Shelly's marketing-exec husband, Andrew Ostroy, found her body just before 6 that evening.
Pillco was nabbed early yesterday at his Brooklyn apartment after detectives matched several Reebok sneaker prints from the toilet seat in Shelly's bathroom to a print they found in the apartment downstairs.
Pillco's boss told detectives the laborer had been wearing sneakers while working.
Reebok Allen Iverson-model sneakers found at Pillco's home matched the prints, sources said.
The suspect's stunned boss, contractor Louis Hernandez, called his employee "a good kid."
"I don't know what happened. I don't think he did it," he said.
But investigators said Pillco was sly enough to try to mask his deadly deed.
"He tried to cover his tracks, but he ended up leaving his tracks," one police source said of Pillco, who entered the United States from Ecuador on July 7, and who now is charged with second-degree murder. "It was the tenacity of the investigators that led to an arrest. It had all the appearances of a suicide, but they didn't give up."
Shelly's family and friends had insisted all along that the loving wife and mother had no reason to kill herself.
"The entire family knew this was a murder from the outset," one relative said yesterday.
Shelly's family had been so convinced that they had hired renowned forensic pathologist Dr. Michael Baden, who performed a second autopsy on her Saturday at a funeral home, under the watch of two detectives.

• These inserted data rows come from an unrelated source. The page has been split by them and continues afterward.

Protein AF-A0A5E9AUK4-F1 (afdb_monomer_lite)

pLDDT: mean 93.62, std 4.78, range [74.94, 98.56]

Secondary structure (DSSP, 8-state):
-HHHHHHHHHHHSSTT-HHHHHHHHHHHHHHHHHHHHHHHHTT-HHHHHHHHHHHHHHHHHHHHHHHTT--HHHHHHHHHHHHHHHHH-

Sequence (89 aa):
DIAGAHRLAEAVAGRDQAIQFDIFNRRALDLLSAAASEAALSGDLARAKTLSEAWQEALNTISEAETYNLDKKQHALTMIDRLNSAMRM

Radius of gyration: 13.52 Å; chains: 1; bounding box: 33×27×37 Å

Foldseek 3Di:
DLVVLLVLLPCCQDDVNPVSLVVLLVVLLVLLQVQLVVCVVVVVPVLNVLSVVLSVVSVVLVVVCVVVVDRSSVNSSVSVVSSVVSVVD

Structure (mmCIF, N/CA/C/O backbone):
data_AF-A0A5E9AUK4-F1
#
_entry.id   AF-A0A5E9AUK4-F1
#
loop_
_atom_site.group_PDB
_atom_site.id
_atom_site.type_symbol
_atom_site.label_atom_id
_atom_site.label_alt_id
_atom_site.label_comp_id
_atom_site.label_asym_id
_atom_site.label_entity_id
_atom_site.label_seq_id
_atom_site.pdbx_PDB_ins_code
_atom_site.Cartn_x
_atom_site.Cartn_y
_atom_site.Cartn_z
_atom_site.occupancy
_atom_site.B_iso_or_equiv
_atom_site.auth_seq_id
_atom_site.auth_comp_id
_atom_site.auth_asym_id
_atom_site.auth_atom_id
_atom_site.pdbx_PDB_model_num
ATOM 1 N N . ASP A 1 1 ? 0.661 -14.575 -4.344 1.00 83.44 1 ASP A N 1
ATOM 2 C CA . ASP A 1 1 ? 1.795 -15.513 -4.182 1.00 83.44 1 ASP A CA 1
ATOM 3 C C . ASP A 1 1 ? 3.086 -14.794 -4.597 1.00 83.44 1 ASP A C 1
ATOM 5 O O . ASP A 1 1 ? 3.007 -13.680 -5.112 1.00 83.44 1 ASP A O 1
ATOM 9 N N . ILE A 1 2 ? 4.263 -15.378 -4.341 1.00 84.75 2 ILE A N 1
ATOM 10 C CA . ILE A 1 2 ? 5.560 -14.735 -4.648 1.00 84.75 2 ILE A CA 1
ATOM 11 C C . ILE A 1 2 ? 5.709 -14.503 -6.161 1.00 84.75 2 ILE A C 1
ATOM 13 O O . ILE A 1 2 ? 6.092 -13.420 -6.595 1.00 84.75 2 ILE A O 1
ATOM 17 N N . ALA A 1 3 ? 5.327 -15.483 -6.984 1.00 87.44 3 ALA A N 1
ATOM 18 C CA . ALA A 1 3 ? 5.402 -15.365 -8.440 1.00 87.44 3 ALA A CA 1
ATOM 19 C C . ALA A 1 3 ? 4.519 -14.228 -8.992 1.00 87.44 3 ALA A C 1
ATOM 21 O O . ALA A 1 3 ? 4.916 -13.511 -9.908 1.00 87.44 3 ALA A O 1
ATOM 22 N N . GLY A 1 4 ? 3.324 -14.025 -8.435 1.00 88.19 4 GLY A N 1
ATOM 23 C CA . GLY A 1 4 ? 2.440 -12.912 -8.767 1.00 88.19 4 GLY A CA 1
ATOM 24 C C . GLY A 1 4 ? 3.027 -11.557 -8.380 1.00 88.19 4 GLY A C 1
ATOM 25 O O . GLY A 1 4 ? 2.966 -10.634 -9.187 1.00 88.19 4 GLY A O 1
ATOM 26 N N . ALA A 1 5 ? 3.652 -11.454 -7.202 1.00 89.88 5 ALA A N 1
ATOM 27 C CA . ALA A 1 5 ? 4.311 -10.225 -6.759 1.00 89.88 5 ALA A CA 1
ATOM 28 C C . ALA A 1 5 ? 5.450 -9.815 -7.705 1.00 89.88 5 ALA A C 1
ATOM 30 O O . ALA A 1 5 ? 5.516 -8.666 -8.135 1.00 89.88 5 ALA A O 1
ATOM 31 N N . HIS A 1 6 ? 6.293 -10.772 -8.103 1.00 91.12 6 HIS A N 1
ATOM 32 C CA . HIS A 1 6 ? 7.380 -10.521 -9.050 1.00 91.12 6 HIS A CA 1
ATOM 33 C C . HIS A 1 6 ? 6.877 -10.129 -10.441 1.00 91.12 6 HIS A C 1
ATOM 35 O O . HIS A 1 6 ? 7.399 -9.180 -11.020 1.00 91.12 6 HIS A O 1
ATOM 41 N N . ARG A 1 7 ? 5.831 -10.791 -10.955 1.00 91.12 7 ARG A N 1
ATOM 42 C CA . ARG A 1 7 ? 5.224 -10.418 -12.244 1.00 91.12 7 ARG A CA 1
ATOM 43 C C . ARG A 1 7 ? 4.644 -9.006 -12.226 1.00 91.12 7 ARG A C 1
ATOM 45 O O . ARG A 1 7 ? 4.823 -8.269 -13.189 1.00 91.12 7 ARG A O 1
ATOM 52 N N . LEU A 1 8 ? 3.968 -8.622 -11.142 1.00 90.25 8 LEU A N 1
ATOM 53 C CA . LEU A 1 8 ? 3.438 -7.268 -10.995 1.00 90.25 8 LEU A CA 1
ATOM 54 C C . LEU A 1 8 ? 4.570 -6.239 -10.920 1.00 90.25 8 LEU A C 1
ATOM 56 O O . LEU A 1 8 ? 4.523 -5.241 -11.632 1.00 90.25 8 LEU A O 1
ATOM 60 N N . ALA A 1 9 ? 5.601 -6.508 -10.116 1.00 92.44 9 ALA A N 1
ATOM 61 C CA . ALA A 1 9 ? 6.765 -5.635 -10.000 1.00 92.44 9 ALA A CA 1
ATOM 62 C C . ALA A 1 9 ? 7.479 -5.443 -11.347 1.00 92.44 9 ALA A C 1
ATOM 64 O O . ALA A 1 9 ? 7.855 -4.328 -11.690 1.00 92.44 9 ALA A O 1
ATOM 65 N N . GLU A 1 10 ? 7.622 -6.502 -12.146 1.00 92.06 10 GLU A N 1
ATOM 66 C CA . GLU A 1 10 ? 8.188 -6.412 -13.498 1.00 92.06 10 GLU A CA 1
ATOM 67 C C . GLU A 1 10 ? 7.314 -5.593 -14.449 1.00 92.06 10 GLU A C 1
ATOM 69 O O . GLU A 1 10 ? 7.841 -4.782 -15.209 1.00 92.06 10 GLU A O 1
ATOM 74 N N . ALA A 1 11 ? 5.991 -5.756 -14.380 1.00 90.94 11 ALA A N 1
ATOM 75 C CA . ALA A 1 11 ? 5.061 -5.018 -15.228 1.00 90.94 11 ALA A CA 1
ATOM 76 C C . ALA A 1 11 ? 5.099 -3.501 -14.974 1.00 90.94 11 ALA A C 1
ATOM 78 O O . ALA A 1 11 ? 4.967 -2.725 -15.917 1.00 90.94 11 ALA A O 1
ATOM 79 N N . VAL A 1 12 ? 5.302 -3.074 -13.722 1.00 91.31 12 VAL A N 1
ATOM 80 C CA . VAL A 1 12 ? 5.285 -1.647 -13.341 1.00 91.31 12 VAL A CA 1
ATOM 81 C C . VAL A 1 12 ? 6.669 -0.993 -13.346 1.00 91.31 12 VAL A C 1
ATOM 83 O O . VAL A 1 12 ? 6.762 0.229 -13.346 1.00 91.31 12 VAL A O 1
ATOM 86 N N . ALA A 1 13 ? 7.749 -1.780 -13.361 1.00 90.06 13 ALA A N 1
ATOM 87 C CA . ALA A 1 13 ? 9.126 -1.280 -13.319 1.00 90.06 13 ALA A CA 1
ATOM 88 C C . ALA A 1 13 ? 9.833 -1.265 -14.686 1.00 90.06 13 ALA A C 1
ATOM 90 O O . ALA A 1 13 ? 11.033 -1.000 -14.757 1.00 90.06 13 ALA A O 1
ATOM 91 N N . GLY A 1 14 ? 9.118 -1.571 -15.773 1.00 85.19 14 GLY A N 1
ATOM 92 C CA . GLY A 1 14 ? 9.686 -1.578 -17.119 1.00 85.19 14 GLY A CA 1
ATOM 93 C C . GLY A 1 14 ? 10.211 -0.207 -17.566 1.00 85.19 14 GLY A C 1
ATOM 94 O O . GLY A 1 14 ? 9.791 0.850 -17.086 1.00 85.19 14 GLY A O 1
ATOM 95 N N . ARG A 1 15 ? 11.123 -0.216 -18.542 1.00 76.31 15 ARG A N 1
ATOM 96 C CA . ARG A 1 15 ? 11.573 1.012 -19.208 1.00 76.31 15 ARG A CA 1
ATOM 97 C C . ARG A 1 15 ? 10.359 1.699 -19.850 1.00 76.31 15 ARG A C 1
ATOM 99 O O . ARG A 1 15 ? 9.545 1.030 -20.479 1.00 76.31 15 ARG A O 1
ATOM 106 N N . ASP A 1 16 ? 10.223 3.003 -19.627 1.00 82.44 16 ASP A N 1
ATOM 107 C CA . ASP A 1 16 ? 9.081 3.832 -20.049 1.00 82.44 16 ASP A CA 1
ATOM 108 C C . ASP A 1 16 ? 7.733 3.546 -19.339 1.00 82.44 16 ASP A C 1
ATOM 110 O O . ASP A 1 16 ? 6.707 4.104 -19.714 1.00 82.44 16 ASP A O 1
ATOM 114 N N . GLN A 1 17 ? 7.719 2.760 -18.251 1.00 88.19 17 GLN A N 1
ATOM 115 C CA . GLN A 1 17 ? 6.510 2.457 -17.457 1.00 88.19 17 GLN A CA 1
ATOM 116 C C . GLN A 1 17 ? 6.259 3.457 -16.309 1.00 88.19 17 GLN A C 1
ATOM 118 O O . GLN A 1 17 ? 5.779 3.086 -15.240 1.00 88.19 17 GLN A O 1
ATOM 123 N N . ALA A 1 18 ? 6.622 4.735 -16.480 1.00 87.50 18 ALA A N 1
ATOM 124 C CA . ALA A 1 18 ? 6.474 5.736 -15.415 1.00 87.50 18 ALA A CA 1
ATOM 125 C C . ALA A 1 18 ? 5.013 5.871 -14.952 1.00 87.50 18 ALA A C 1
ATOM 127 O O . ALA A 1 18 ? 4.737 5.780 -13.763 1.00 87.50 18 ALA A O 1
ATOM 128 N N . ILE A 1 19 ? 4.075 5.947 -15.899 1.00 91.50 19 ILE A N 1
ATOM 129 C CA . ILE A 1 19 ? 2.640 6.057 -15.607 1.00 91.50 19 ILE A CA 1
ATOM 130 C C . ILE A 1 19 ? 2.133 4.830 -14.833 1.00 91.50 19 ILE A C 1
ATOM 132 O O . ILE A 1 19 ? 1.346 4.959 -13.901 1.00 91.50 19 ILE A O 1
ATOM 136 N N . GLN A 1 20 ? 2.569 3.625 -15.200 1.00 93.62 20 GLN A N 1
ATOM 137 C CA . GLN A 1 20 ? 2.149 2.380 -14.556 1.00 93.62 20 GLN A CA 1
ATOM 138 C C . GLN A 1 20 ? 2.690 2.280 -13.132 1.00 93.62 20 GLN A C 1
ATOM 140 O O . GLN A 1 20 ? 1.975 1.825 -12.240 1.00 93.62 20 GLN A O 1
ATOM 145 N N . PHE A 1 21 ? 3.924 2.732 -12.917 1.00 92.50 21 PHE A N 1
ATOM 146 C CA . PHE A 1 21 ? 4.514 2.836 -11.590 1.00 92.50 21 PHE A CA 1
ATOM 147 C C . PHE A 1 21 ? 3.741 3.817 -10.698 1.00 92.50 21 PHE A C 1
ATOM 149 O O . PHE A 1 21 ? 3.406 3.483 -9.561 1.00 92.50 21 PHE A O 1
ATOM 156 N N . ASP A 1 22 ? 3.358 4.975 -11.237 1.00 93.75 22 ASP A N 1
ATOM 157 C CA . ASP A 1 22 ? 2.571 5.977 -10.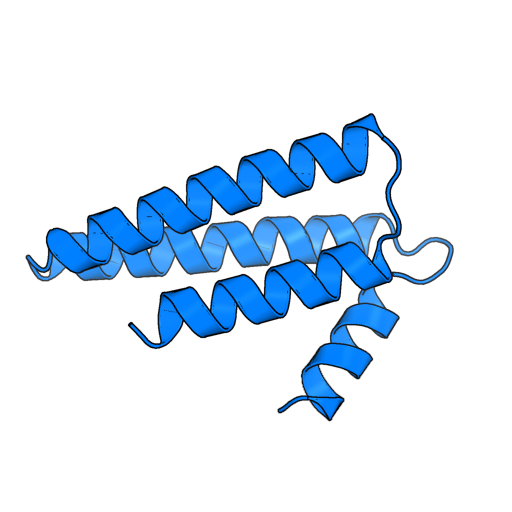511 1.00 93.75 22 ASP A CA 1
ATOM 158 C C . ASP A 1 22 ? 1.168 5.450 -10.171 1.00 93.75 22 ASP A C 1
ATOM 160 O O . ASP A 1 22 ? 0.693 5.594 -9.042 1.00 93.75 22 ASP A O 1
ATOM 164 N N . ILE A 1 23 ? 0.512 4.769 -11.121 1.00 95.19 23 ILE A N 1
ATOM 165 C CA . ILE A 1 23 ? -0.781 4.103 -10.899 1.00 95.19 23 ILE A CA 1
ATOM 166 C C . ILE A 1 23 ? -0.659 3.042 -9.804 1.00 95.19 23 ILE A C 1
ATOM 168 O O . ILE A 1 23 ? -1.531 2.954 -8.940 1.00 95.19 23 ILE A O 1
ATOM 172 N N . PHE A 1 24 ? 0.410 2.244 -9.820 1.00 96.00 24 PHE A N 1
ATOM 173 C CA . PHE A 1 24 ? 0.673 1.239 -8.794 1.00 96.00 24 PHE A CA 1
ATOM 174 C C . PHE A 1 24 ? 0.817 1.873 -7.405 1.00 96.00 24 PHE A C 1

After yesterday's development, Ostroy said in a statement: "We are incredibly grateful to the New York City Police Department for their dedication, professionalism and tenacity in following up on every lead in this case. We hope everyone will respect that this is a difficult and private time for our families."
Ostroy and Shelly, a TriBeCa resident who first gained notice for her performances in two classic independent films - "The Unbelievable Truth" and "Trust" - have a 3-year-old daughter, Sophie.
Earlier this year, Shelly, a Long Island native, appeared in the film "Factotum" with Matt Dillon, and at the time of her death was on the verge of releasing a movie called "Waitress," which she directed and wrote.